In our study today from Ephesians 2:10-15, we find Paul describing how the Body of Christ is God's workmanship that was created in Christ and it was made possible when the law ordinances was removed making both Jew and Gentile one.  
His Workmanship 
Verse 10: For we are his workmanship, created in Christ Jesus unto good works, which God hath before ordained that we should walk in them.  Every body knows verses 8-9, but not this one. His point is that, we, as the Body of Christ that is saved by grace through faith are his workmanship. We are his workmanship! He made us! We are the new creature (2 Corinthians 5:17; Titus 2:14). As such, we were created in Christ Jesus the moment we trusted the Gospel and became the new man (Ephesians 4:24; Colossians 3:10). The other similar approach to the verse is that the Body of Christ, the one new man, is what God is building today and that is his workmanship. Either one is correct in the one is singular and the other plural. 

Unto good works is what God is doing through us. They are not our works, but his that he does through us (Romans 3:12; Colossians 1:6). 

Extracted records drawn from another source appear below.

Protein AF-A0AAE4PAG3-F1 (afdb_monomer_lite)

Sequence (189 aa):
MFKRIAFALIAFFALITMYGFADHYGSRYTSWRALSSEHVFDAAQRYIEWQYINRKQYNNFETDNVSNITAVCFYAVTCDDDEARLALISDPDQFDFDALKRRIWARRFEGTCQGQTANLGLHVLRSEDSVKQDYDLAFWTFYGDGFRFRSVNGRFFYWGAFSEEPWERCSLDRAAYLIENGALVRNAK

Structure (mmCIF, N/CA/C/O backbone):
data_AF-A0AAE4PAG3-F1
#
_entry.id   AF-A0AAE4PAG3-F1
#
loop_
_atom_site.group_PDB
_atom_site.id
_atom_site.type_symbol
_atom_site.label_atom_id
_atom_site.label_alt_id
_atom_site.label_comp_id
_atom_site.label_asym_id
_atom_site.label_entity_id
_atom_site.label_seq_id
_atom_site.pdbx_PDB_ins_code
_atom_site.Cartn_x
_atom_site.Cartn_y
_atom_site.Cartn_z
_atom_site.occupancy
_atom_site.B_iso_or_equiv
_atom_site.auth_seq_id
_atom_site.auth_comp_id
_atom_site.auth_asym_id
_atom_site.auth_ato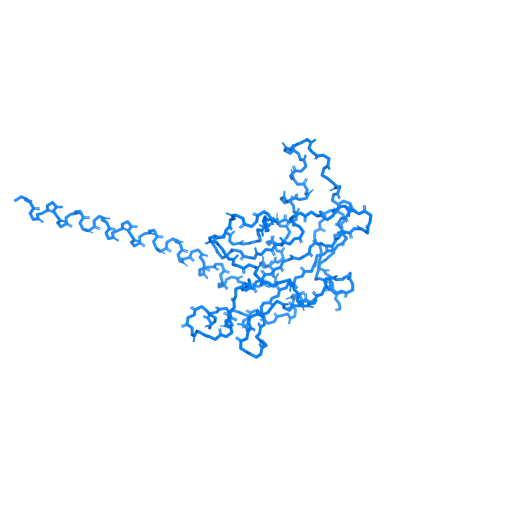m_id
_atom_site.pdbx_PDB_model_num
ATOM 1 N N . MET A 1 1 ? -10.506 33.942 43.753 1.00 62.06 1 MET A N 1
ATOM 2 C CA . MET A 1 1 ? -9.541 34.055 42.634 1.00 62.06 1 MET A CA 1
ATOM 3 C C . MET A 1 1 ? -9.073 32.683 42.138 1.00 62.06 1 MET A C 1
ATOM 5 O O . MET A 1 1 ? -9.289 32.385 40.973 1.00 62.06 1 MET A O 1
ATOM 9 N N . PHE A 1 2 ? -8.583 31.802 43.021 1.00 64.44 2 PHE A N 1
ATOM 10 C CA . PHE A 1 2 ? -8.119 30.440 42.687 1.00 64.44 2 PHE A CA 1
ATOM 11 C C . PHE A 1 2 ? -9.089 29.570 41.863 1.00 64.44 2 PHE A C 1
ATOM 13 O O . PHE A 1 2 ? -8.675 28.972 40.877 1.00 64.44 2 PHE A O 1
ATOM 20 N N . LYS A 1 3 ? -10.390 29.545 42.193 1.00 63.47 3 LYS A N 1
ATOM 21 C CA . LYS A 1 3 ? -11.379 28.738 41.446 1.00 63.47 3 LYS A CA 1
ATOM 22 C C . LYS A 1 3 ? -11.512 29.144 39.969 1.00 63.47 3 LYS A C 1
ATOM 24 O O . LYS A 1 3 ? -11.694 28.283 39.122 1.00 63.47 3 LYS A O 1
ATOM 29 N N . ARG A 1 4 ? -11.384 30.437 39.647 1.00 71.75 4 ARG A N 1
ATOM 30 C CA . ARG A 1 4 ? -11.492 30.935 38.261 1.00 71.75 4 ARG A CA 1
ATOM 31 C C . ARG A 1 4 ? -10.256 30.583 37.427 1.00 71.75 4 ARG A C 1
ATOM 33 O O . ARG A 1 4 ? -10.396 30.252 36.259 1.00 71.75 4 ARG A O 1
ATOM 40 N N . ILE A 1 5 ? -9.076 30.591 38.050 1.00 77.19 5 ILE A N 1
ATOM 41 C CA . ILE A 1 5 ? -7.812 30.180 37.418 1.00 77.19 5 ILE A CA 1
ATOM 42 C C . ILE A 1 5 ? -7.811 28.667 37.156 1.00 77.19 5 ILE A C 1
ATOM 44 O O . ILE A 1 5 ? -7.450 28.238 36.067 1.00 77.19 5 ILE A O 1
ATOM 48 N N . ALA A 1 6 ? -8.295 27.864 38.109 1.00 75.56 6 ALA A N 1
ATOM 49 C CA . ALA A 1 6 ? -8.426 26.418 37.931 1.00 75.56 6 ALA A CA 1
ATOM 50 C C . ALA A 1 6 ? -9.384 26.053 36.780 1.00 75.56 6 ALA A C 1
ATOM 52 O O . ALA A 1 6 ? -9.041 25.223 35.945 1.00 75.56 6 ALA A O 1
ATOM 53 N N . PHE A 1 7 ? -10.544 26.714 36.681 1.00 80.06 7 PHE A N 1
ATOM 54 C CA . PHE A 1 7 ? -11.476 26.506 35.564 1.00 80.06 7 PHE A CA 1
ATOM 55 C C . PHE A 1 7 ? -10.880 26.904 34.208 1.00 80.06 7 PHE A C 1
ATOM 57 O O . PHE A 1 7 ? -11.046 26.169 33.238 1.00 80.06 7 PHE A O 1
ATOM 64 N N . ALA A 1 8 ? -10.161 28.029 34.139 1.00 81.25 8 ALA A N 1
ATOM 65 C CA . ALA A 1 8 ? -9.499 28.461 32.909 1.00 81.25 8 ALA A CA 1
ATOM 66 C C . ALA A 1 8 ? -8.417 27.466 32.458 1.00 81.25 8 ALA A C 1
ATOM 68 O O . ALA A 1 8 ? -8.338 27.147 31.275 1.00 81.25 8 ALA A O 1
ATOM 69 N N . LEU A 1 9 ? -7.633 26.921 33.394 1.00 82.44 9 LEU A N 1
ATOM 70 C CA . LEU A 1 9 ? -6.626 25.903 33.093 1.00 82.44 9 LEU A CA 1
ATOM 71 C C . LEU A 1 9 ? -7.262 24.592 32.619 1.00 82.44 9 LEU A C 1
ATOM 73 O O . LEU A 1 9 ? -6.822 24.043 31.617 1.00 82.44 9 LEU A O 1
ATOM 77 N N . ILE A 1 10 ? -8.324 24.115 33.275 1.00 84.50 10 ILE A N 1
ATOM 78 C CA . ILE A 1 10 ? -9.040 22.901 32.849 1.00 84.50 10 ILE A CA 1
ATOM 79 C C . ILE A 1 10 ? -9.621 23.078 31.441 1.00 84.50 10 ILE A C 1
ATOM 81 O O . ILE A 1 10 ? -9.454 22.197 30.604 1.00 84.50 10 ILE A O 1
ATOM 85 N N . ALA A 1 11 ? -10.256 24.219 31.156 1.00 81.31 11 ALA A N 1
ATOM 86 C CA . ALA A 1 11 ? -10.802 24.507 29.831 1.00 81.31 11 ALA A CA 1
ATOM 87 C C . ALA A 1 11 ? -9.703 24.596 28.759 1.00 81.31 11 ALA A C 1
ATOM 89 O O . ALA A 1 11 ? -9.870 24.073 27.662 1.00 81.31 11 ALA A O 1
ATOM 90 N N . PHE A 1 12 ? -8.562 25.206 29.087 1.00 83.38 12 PHE A N 1
ATOM 91 C CA . PHE A 1 12 ? -7.408 25.297 28.196 1.00 83.38 12 PHE A CA 1
ATOM 92 C C . PHE A 1 12 ? -6.796 23.922 27.895 1.00 83.38 12 PHE A C 1
ATOM 94 O O . PHE A 1 12 ? -6.578 23.591 26.733 1.00 83.38 12 PHE A O 1
ATOM 101 N N . PHE A 1 13 ? -6.590 23.081 28.914 1.00 80.75 13 PHE A N 1
ATOM 102 C CA . PHE A 1 13 ? -6.110 21.711 28.715 1.00 80.75 13 PHE A CA 1
ATOM 103 C C . PHE A 1 13 ? -7.121 20.848 27.956 1.00 80.75 13 PHE A C 1
ATOM 105 O O . PHE A 1 13 ? -6.707 20.076 27.099 1.00 80.75 13 PHE A O 1
ATOM 112 N N . ALA A 1 14 ? -8.425 21.004 28.207 1.00 75.38 14 ALA A N 1
ATOM 113 C CA . ALA A 1 14 ? -9.472 20.321 27.449 1.00 75.38 14 ALA A CA 1
ATOM 114 C C . ALA A 1 14 ? -9.488 20.746 25.971 1.00 75.38 14 ALA A C 1
ATOM 116 O O . ALA A 1 14 ? -9.644 19.906 25.094 1.00 75.38 14 ALA A O 1
ATOM 117 N N . LEU A 1 15 ? -9.273 22.030 25.674 1.00 76.12 15 LEU A N 1
ATOM 118 C CA . LEU A 1 15 ? -9.146 22.519 24.300 1.00 76.12 15 LEU A CA 1
ATOM 119 C C . LEU A 1 15 ? -7.904 21.955 23.608 1.00 76.12 15 LEU A C 1
ATOM 121 O O . LEU A 1 15 ? -8.008 21.487 22.480 1.00 76.12 15 LEU A O 1
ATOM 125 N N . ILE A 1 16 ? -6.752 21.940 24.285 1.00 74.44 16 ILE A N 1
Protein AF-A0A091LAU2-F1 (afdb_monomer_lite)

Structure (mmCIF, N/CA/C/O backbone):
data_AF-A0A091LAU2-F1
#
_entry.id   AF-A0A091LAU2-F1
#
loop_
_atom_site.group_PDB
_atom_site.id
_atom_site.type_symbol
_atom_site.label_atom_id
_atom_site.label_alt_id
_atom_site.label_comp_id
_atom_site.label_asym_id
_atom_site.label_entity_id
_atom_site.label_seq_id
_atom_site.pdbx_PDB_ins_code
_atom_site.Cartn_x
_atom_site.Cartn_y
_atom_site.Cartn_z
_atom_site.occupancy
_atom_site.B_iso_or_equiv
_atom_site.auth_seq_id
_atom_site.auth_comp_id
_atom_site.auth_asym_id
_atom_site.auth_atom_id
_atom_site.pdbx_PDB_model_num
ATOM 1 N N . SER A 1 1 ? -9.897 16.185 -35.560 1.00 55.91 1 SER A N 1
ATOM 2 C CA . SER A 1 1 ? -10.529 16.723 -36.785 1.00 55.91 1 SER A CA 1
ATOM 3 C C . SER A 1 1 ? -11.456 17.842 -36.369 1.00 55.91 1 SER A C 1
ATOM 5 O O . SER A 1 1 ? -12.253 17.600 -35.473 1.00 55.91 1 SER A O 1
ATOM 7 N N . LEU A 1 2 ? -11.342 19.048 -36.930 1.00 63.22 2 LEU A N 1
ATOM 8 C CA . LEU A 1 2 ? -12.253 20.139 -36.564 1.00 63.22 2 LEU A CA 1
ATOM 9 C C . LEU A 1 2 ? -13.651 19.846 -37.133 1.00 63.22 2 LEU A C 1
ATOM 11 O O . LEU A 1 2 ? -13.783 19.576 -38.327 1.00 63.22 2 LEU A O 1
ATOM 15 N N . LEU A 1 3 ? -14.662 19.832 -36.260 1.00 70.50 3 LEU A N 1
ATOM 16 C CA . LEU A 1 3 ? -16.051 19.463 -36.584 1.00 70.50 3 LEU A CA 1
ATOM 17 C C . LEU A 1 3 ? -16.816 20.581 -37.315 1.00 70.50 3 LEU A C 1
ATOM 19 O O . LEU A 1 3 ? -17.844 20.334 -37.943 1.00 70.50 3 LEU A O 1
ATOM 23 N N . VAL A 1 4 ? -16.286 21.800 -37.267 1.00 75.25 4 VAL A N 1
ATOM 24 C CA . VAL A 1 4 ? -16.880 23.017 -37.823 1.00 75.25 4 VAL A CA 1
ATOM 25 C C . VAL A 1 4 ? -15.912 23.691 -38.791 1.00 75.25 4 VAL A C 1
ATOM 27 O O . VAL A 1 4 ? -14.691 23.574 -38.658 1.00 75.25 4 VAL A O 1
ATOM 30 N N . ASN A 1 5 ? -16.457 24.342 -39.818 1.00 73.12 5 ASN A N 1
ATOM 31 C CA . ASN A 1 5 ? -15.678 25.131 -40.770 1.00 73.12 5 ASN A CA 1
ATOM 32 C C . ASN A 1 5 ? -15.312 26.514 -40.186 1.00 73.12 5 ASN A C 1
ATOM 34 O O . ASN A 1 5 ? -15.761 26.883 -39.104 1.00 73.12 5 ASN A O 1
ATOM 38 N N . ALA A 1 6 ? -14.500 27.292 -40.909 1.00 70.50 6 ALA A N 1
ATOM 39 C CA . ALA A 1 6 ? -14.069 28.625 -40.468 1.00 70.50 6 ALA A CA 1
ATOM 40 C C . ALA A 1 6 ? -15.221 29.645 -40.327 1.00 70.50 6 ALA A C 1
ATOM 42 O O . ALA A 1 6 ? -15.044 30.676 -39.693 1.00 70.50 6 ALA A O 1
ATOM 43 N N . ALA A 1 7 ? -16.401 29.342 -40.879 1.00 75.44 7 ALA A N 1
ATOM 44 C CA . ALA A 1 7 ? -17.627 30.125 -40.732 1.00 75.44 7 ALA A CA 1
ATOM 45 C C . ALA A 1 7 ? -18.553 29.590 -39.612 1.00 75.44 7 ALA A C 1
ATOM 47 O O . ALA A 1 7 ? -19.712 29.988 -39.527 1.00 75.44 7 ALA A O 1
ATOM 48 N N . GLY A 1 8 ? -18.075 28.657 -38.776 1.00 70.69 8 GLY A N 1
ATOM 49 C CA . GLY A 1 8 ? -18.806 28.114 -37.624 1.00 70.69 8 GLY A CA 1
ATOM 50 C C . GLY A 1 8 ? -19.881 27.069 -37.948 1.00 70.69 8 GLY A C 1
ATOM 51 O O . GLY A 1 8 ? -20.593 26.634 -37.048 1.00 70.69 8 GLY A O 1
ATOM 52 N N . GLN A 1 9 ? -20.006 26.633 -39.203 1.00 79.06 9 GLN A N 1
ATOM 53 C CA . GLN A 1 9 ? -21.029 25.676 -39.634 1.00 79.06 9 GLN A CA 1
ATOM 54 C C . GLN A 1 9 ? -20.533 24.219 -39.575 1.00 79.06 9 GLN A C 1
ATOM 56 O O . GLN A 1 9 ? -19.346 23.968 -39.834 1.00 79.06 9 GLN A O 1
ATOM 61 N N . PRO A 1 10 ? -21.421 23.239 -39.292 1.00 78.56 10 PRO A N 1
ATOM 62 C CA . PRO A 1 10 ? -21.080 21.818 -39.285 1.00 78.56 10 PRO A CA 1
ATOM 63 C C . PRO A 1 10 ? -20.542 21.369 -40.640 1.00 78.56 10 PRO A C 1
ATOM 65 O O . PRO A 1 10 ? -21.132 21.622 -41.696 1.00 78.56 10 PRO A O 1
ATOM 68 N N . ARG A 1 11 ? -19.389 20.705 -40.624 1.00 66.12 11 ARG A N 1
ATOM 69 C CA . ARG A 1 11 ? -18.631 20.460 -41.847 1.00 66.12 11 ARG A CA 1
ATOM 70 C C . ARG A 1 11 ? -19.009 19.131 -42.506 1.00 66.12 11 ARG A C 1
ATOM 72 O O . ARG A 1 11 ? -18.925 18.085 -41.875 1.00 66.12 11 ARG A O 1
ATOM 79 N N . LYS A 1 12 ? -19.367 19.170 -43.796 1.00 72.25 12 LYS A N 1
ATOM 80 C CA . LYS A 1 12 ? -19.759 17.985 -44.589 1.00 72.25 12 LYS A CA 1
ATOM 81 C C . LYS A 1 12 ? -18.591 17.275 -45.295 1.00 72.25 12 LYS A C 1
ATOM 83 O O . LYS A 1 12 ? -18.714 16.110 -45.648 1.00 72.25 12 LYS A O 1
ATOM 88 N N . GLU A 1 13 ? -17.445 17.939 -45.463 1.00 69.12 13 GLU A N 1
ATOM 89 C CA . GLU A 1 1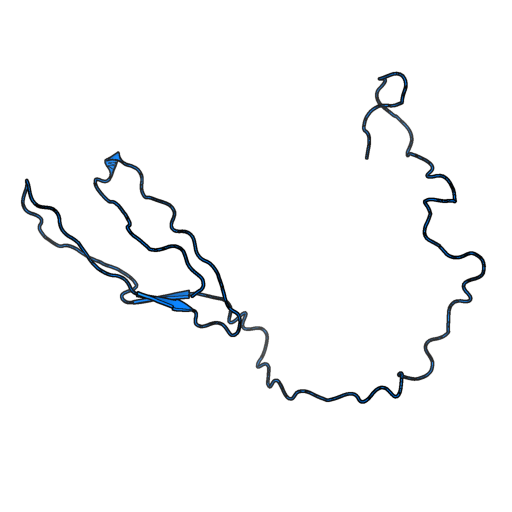3 ? -16.295 17.423 -46.227 1.00 69.12 13 GLU A CA 1
ATOM 90 C C . GLU A 1 13 ? -14.992 17.405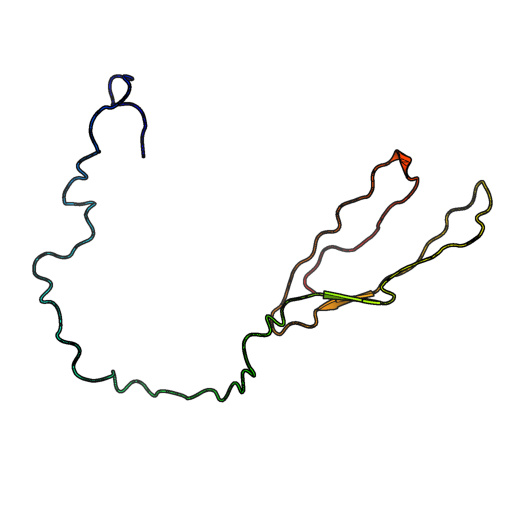 -45.409 1.00 69.12 13 GLU A C 1
ATOM 92 O O . GLU A 1 13 ? -14.797 18.217 -44.504 1.00 69.12 13 GLU A O 1
ATOM 97 N N . LYS A 1 14 ? -14.054 16.497 -45.724 1.00 69.25 14 LYS A N 1
ATOM 98 C CA . LYS A 1 14 ? -12.758 16.382 -45.014 1.00 69.25 14 LYS A CA 1
ATOM 99 C C . LYS A 1 14 ? -11.826 17.574 -45.304 1.00 69.25 14 LYS A C 1
ATOM 101 O O . LYS A 1 14 ? -11.936 18.242 -46.328 1.00 69.25 14 LYS A O 1
ATOM 106 N N . VAL A 1 15 ? -10.911 17.912 -44.377 1.00 70.69 15 VAL A N 1
ATOM 107 C CA . VAL A 1 15 ? -9.925 19.003 -44.597 1.00 70.69 15 VAL A CA 1
ATOM 108 C C . VAL A 1 15 ? -8.895 18.475 -45.583 1.00 70.69 15 VAL A C 1
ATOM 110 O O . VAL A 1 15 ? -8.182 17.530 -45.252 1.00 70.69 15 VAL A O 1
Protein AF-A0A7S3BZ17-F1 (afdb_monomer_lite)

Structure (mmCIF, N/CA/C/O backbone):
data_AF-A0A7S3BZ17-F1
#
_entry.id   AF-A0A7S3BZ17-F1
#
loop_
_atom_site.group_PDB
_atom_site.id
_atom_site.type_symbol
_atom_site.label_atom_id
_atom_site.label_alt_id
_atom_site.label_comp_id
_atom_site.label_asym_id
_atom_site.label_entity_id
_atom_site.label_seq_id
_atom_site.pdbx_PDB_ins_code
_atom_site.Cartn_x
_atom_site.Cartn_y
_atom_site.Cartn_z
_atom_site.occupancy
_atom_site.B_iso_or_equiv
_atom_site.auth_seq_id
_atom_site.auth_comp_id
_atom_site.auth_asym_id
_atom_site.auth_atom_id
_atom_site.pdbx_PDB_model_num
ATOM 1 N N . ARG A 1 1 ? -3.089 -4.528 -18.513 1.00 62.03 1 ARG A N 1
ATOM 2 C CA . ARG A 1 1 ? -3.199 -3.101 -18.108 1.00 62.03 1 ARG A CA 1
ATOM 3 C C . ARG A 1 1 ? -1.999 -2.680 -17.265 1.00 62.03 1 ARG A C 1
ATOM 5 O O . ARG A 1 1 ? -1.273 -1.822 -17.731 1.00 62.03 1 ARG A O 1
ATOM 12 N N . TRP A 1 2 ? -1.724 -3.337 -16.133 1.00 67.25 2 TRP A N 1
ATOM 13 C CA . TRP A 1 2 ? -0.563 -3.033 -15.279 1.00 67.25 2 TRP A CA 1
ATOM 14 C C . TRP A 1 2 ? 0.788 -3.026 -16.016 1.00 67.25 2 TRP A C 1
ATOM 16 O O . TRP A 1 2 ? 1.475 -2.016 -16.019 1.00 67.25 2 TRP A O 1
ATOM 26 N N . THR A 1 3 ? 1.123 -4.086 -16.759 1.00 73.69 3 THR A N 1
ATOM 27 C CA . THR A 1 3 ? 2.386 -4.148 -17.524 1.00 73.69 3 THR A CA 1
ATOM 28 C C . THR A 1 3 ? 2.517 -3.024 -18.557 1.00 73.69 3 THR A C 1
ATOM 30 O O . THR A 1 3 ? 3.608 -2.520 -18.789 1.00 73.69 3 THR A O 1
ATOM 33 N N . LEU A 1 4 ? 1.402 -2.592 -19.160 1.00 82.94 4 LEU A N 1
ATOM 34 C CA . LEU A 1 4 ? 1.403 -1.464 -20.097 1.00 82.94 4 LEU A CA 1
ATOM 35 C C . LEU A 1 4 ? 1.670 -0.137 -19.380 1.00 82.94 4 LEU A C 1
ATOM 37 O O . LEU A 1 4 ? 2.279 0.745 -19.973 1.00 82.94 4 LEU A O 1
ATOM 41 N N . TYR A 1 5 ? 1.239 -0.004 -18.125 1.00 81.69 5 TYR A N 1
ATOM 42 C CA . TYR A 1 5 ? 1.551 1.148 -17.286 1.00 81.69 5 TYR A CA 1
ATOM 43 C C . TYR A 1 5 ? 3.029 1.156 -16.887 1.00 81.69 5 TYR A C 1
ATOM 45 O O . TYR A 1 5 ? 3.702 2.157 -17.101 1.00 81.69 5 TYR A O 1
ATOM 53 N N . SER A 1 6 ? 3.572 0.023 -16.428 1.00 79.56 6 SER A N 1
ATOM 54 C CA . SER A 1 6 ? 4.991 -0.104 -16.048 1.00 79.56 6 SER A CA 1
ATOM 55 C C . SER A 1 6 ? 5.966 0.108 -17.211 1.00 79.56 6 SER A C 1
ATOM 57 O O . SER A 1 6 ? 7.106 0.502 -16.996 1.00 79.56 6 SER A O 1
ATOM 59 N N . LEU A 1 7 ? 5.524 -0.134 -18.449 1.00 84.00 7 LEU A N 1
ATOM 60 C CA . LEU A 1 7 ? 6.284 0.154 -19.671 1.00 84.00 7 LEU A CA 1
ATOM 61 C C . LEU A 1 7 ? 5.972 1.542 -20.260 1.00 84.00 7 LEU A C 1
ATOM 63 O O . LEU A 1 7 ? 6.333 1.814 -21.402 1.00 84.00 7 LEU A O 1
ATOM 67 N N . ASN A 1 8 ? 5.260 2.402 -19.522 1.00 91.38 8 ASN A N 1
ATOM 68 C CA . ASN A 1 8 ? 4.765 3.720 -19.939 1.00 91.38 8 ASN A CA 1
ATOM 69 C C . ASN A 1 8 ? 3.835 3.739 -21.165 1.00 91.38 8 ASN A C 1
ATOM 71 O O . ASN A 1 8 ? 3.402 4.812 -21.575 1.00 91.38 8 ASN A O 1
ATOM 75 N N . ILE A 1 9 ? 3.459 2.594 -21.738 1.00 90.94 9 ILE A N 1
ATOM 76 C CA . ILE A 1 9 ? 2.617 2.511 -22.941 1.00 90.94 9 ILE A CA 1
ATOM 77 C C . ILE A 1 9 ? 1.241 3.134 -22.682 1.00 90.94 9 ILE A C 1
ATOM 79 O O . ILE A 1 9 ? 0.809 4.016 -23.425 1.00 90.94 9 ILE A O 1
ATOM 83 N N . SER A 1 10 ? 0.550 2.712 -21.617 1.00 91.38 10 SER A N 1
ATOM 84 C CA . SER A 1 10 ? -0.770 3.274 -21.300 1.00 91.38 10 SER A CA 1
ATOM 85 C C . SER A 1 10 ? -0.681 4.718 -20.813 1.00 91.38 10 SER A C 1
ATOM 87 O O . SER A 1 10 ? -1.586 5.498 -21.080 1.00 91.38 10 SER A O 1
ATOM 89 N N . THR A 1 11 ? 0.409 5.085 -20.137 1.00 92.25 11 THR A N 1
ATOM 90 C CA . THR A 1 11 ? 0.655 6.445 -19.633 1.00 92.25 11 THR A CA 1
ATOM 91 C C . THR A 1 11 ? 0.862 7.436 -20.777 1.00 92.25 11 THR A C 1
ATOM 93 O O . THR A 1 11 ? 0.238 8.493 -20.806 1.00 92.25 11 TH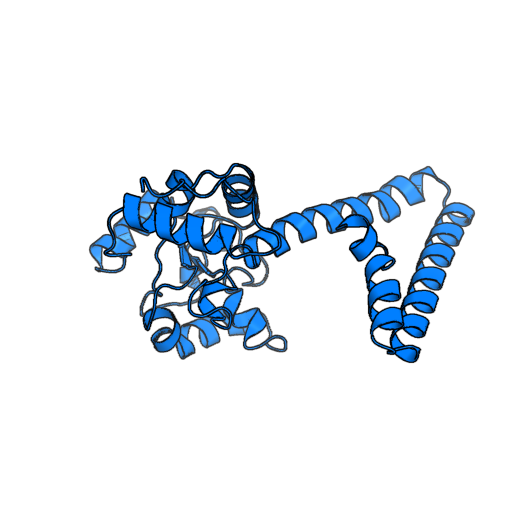R A O 1
ATOM 96 N N . ILE A 1 12 ? 1.680 7.072 -21.770 1.00 95.12 12 ILE A N 1
ATOM 97 C CA . ILE A 1 12 ? 1.888 7.870 -22.984 1.00 95.12 12 ILE A CA 1
ATOM 98 C C . ILE A 1 12 ? 0.565 8.028 -23.734 1.00 95.12 12 ILE A C 1
ATOM 100 O O . ILE A 1 12 ? 0.202 9.146 -24.095 1.00 95.12 12 ILE A O 1
ATOM 104 N N . TRP A 1 13 ? -0.180 6.932 -23.923 1.00 94.94 13 TRP A N 1
ATOM 105 C CA . TRP A 1 13 ? -1.499 6.983 -24.556 1.00 94.94 13 TRP A CA 1
ATOM 106 C C . TRP A 1 13 ? -2.459 7.919 -23.809 1.00 94.94 13 TRP A C 1
ATOM 108 O O . TRP A 1 13 ? -3.093 8.770 -24.433 1.00 94.94 13 TRP A O 1
ATOM 118 N N . GLN A 1 14 ? -2.520 7.813 -22.478 1.00 94.19 14 GLN A N 1
ATOM 119 C CA . GLN A 1 14 ? -3.356 8.667 -21.638 1.00 94.19 14 GLN A CA 1
ATOM 120 C C . GLN A 1 14 ? -2.998 10.145 -21.825 1.00 94.19 14 GLN A C 1
ATOM 122 O O . GLN A 1 14 ? -3.875 10.952 -22.128 1.00 94.19 14 GLN A O 1
ATOM 127 N N . PHE A 1 15 ? -1.715 10.510 -21.752 1.00 96.88 15 PHE A N 1
ATOM 128 C CA . PHE A 1 15 ? -1.291 11.898 -21.945 1.00 96.88 15 PHE A CA 1
ATOM 129 C C . PHE A 1 15 ? -1.558 12.427 -23.355 1.00 96.88 15 PHE A C 1
ATOM 131 O O . PHE A 1 15 ? -1.899 13.600 -23.503 1.00 96.88 15 PHE A O 1
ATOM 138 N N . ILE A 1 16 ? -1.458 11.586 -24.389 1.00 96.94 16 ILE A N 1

Now some will say the opposite, spring boarding off of 1 Corinthians 3:9-10, when Paul speaks of himself as a wise master builder, and we are doing the good work of building the church today by reaching the world for Christ with the gospel. Even so, it is God doing it through us. 

In Time Past 
Verses 11-12: Wherefore remember, that ye being in time past Gentiles in the flesh, who are called Uncircumcision by that which is called the Circumcision in the flesh made by hands; That at that time ye were without Christ, being aliens from the commonwealth of Israel, and strangers from the covenants of promise, having no hope, and without God in the world:  Now he turns his attention back to the Gentiles who in time past were without Christ, being aliens from the commonwealth of Israel, and strangers from the covenants of promise, having no hope, and without God in the world:  This is the state of Gentiles prior to Christ. Why? - Because they were not included in the covenants that God had made with Israel. The only way for a Gentile to get into Israel's blessings were for them to be proselytized (Esther 8:17). Of course, this is no longer required today because of the blood of Christ that we will see in the next verse. 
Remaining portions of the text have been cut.